Source data below:

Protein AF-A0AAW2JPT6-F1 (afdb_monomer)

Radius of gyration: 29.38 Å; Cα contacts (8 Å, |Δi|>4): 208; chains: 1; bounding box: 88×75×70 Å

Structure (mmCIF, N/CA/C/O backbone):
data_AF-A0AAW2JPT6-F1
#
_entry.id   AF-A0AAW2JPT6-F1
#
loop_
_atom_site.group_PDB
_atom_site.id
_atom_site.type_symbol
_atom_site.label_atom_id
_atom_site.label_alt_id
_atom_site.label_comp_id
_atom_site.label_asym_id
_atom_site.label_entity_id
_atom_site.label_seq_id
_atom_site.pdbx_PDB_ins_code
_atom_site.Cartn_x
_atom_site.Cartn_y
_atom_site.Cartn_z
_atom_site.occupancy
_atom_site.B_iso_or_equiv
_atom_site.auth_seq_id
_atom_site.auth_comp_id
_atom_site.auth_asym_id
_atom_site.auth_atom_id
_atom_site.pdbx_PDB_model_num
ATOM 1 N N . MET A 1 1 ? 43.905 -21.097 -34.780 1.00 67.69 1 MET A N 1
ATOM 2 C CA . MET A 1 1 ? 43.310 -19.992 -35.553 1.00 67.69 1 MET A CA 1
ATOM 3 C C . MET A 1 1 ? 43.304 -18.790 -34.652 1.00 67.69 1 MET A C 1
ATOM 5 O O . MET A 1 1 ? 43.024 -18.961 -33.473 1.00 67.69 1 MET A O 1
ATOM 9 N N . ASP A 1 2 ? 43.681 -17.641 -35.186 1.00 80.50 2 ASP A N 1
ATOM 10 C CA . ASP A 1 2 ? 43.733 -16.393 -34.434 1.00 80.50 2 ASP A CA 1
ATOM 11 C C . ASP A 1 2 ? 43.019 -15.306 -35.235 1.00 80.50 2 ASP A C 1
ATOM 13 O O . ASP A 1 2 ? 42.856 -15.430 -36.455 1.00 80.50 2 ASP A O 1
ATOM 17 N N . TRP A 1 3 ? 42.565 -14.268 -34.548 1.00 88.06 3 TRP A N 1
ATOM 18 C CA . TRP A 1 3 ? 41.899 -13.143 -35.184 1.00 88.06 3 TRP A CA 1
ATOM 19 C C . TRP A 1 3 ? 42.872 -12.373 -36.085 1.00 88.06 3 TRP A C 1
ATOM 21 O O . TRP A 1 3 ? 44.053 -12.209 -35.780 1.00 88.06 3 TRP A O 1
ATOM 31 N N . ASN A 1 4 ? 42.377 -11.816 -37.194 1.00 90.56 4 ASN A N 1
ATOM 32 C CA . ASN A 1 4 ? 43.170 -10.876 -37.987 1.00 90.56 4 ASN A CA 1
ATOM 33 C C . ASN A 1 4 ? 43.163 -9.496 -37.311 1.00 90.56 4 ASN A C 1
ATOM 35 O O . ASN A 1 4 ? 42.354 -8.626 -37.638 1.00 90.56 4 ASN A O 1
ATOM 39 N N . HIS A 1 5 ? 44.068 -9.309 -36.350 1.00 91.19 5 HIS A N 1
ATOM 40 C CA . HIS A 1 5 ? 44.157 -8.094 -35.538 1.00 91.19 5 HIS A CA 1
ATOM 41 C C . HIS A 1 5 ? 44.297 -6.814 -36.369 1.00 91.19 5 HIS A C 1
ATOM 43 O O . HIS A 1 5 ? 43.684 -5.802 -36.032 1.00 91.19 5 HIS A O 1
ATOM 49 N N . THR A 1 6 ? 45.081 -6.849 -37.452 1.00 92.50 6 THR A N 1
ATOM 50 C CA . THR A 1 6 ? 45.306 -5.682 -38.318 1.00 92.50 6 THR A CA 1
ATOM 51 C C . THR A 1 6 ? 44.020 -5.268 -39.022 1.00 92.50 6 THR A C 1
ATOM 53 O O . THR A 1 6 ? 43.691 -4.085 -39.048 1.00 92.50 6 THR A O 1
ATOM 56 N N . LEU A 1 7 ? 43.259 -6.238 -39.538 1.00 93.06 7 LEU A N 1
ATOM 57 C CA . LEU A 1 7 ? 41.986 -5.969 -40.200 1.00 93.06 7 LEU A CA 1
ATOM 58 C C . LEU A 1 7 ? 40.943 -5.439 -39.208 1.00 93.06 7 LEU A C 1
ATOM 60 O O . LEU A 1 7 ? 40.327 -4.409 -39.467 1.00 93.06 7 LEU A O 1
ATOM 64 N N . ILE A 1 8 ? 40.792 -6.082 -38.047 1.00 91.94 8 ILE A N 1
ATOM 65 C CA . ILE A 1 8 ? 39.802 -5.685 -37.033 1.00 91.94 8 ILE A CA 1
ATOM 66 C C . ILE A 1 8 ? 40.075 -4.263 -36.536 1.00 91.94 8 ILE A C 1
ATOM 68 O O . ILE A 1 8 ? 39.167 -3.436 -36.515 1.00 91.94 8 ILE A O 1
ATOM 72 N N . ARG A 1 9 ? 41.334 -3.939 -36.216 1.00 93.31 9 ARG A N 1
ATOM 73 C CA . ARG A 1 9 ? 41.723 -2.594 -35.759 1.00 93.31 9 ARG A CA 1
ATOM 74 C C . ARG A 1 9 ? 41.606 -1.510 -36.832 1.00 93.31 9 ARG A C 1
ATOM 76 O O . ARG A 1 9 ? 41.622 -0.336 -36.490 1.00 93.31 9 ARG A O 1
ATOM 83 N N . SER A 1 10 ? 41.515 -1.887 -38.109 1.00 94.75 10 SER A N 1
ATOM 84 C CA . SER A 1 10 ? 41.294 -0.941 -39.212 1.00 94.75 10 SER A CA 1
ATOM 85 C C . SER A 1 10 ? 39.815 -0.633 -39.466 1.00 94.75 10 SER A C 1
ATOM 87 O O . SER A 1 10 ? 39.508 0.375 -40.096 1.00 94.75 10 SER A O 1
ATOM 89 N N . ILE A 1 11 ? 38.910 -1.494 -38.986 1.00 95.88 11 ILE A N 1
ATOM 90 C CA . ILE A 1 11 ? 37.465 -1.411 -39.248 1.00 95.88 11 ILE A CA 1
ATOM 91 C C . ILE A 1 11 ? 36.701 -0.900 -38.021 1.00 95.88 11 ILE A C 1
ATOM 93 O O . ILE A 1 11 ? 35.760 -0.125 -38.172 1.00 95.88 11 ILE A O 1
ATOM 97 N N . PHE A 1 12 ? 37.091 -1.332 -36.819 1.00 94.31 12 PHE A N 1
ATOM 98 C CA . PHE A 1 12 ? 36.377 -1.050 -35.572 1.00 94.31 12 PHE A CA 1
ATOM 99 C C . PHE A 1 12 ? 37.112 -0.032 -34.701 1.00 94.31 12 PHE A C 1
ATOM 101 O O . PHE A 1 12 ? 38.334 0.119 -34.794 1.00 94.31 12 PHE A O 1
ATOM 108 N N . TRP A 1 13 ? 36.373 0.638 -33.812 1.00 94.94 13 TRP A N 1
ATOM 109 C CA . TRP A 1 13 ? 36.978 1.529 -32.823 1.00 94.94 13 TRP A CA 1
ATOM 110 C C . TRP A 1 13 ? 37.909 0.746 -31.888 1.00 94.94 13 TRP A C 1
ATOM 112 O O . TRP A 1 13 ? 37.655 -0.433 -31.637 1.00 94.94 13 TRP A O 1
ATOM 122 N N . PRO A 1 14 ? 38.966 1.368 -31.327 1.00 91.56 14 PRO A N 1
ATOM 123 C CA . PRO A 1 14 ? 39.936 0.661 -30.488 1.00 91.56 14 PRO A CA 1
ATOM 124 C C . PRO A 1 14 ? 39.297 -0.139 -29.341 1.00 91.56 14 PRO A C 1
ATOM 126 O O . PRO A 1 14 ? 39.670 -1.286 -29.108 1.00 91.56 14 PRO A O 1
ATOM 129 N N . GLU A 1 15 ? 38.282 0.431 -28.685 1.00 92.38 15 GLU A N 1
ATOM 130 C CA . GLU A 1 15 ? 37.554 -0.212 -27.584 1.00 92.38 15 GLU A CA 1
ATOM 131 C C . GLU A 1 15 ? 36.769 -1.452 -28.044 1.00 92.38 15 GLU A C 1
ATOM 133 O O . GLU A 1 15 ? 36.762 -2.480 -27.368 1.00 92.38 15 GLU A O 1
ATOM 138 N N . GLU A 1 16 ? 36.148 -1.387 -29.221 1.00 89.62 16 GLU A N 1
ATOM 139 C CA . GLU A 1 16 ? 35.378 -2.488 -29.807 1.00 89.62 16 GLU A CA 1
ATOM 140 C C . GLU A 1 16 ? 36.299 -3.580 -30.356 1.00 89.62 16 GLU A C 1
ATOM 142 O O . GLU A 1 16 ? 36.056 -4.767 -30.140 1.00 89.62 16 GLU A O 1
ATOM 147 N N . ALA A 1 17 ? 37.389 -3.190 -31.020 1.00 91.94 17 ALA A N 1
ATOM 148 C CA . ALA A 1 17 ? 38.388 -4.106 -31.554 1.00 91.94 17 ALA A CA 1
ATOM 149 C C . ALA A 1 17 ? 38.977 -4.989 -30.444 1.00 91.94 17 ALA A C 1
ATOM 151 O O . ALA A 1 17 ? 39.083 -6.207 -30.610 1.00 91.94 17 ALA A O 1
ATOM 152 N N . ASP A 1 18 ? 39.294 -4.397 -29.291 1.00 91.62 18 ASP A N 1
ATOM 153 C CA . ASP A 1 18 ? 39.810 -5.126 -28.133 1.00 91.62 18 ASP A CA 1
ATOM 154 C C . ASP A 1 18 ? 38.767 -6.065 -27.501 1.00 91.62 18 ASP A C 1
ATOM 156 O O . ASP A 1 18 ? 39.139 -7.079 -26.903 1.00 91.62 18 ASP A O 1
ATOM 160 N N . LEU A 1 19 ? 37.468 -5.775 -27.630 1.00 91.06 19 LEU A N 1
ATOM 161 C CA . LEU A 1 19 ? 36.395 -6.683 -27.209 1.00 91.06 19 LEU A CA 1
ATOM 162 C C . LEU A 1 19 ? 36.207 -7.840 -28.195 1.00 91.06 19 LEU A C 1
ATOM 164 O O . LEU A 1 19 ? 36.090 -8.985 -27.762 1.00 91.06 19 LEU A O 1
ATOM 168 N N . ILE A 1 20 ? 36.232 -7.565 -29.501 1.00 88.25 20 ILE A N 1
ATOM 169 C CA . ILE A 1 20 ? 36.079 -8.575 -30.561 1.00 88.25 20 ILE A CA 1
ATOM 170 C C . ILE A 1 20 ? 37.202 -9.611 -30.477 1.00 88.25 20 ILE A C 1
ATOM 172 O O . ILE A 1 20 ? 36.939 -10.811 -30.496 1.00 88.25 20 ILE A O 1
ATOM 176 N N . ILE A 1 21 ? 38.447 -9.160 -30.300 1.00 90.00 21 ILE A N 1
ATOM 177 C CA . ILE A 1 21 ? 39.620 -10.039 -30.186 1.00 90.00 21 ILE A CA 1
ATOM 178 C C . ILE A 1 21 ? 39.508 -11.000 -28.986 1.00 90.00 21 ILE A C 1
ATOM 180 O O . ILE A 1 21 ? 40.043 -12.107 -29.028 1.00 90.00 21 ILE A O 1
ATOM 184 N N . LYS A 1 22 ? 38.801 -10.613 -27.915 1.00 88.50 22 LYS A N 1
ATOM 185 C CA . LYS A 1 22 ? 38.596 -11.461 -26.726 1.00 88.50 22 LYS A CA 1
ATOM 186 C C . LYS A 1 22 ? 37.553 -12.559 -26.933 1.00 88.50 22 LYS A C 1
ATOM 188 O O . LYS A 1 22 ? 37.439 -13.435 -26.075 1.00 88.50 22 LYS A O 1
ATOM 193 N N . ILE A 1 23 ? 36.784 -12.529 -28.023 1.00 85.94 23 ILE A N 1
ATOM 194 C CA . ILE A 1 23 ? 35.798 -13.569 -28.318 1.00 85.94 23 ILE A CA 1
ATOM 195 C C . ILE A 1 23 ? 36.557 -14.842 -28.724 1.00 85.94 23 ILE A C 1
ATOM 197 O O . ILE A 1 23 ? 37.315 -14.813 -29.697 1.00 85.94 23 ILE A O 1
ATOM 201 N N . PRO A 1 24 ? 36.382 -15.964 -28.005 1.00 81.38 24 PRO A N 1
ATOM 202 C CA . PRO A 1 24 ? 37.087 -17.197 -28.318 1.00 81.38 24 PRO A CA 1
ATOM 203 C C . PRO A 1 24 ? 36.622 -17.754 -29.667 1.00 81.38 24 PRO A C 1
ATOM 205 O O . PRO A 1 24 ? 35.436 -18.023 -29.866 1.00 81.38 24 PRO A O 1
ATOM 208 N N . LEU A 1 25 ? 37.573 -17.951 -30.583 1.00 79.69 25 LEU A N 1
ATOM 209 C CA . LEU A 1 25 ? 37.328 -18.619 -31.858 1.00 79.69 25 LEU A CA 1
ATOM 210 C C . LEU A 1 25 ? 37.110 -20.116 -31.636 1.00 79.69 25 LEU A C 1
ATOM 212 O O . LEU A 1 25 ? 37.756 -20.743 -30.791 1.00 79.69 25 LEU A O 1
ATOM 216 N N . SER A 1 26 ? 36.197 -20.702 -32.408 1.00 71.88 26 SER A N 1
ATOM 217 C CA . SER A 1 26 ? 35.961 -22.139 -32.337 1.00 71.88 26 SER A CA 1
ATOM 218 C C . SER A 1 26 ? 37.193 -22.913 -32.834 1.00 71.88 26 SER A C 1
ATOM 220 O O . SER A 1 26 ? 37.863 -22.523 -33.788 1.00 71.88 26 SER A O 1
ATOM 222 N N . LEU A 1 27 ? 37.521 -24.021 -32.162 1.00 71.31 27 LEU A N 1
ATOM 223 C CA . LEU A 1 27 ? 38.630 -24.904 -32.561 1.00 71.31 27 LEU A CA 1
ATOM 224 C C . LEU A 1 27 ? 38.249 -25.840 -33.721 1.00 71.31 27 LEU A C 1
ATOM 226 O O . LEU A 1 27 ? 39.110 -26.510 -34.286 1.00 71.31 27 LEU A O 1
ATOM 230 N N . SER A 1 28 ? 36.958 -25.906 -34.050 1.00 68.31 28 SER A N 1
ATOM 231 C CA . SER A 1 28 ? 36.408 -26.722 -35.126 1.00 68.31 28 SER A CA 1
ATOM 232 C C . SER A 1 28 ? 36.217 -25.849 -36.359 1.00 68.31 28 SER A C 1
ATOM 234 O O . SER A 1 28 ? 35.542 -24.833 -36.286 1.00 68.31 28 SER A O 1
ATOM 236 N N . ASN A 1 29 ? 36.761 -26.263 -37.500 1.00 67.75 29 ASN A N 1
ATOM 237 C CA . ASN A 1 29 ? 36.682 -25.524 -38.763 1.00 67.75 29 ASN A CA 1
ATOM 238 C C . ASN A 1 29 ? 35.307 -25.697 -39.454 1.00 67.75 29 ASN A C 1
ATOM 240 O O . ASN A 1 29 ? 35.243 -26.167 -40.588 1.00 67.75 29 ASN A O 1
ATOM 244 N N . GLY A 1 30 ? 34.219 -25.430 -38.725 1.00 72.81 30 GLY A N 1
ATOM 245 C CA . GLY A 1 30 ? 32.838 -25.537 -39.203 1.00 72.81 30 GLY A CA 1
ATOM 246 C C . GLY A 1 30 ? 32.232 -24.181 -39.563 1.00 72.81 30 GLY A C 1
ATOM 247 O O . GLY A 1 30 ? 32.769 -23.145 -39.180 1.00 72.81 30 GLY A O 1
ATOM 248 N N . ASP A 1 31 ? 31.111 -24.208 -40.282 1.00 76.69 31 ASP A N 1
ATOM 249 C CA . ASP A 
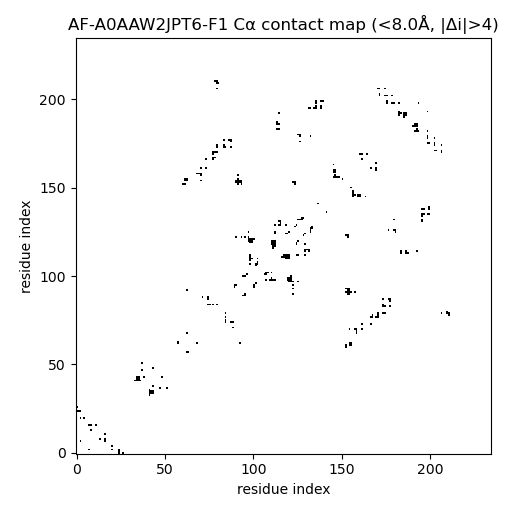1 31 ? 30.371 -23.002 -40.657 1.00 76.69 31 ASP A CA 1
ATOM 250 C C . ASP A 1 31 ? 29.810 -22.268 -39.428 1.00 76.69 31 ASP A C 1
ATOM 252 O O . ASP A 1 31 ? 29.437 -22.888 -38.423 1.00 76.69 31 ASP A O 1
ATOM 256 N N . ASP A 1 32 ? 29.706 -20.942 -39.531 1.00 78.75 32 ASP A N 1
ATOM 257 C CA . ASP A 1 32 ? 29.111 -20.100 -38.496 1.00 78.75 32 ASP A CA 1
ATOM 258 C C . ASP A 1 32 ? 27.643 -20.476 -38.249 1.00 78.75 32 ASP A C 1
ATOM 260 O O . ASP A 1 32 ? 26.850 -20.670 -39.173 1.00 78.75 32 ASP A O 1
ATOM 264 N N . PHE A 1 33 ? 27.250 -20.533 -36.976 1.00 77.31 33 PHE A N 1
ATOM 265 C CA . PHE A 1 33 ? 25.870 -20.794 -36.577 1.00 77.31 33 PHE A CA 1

End of Source data.

* Your objective
Taking the line containing "ATOM 258 C C" as the first, please return it and every line after it through the end of the entries, exactly and only those.

* Problem solution
ATOM 258 C C . ASP A 1 32 ? 27.643 -20.476 -38.249 1.00 78.75 32 ASP A C 1
ATOM 260 O O . ASP A 1 32 ? 26.850 -20.670 -39.173 1.00 78.75 32 ASP A O 1
ATOM 264 N N . PHE A 1 33 ? 27.250 -20.533 -36.976 1.00 77.31 33 PHE A N 1
ATOM 265 C CA . PHE A 1 33 ? 25.870 -20.794 -36.577 1.00 77.31 33 PHE A CA 1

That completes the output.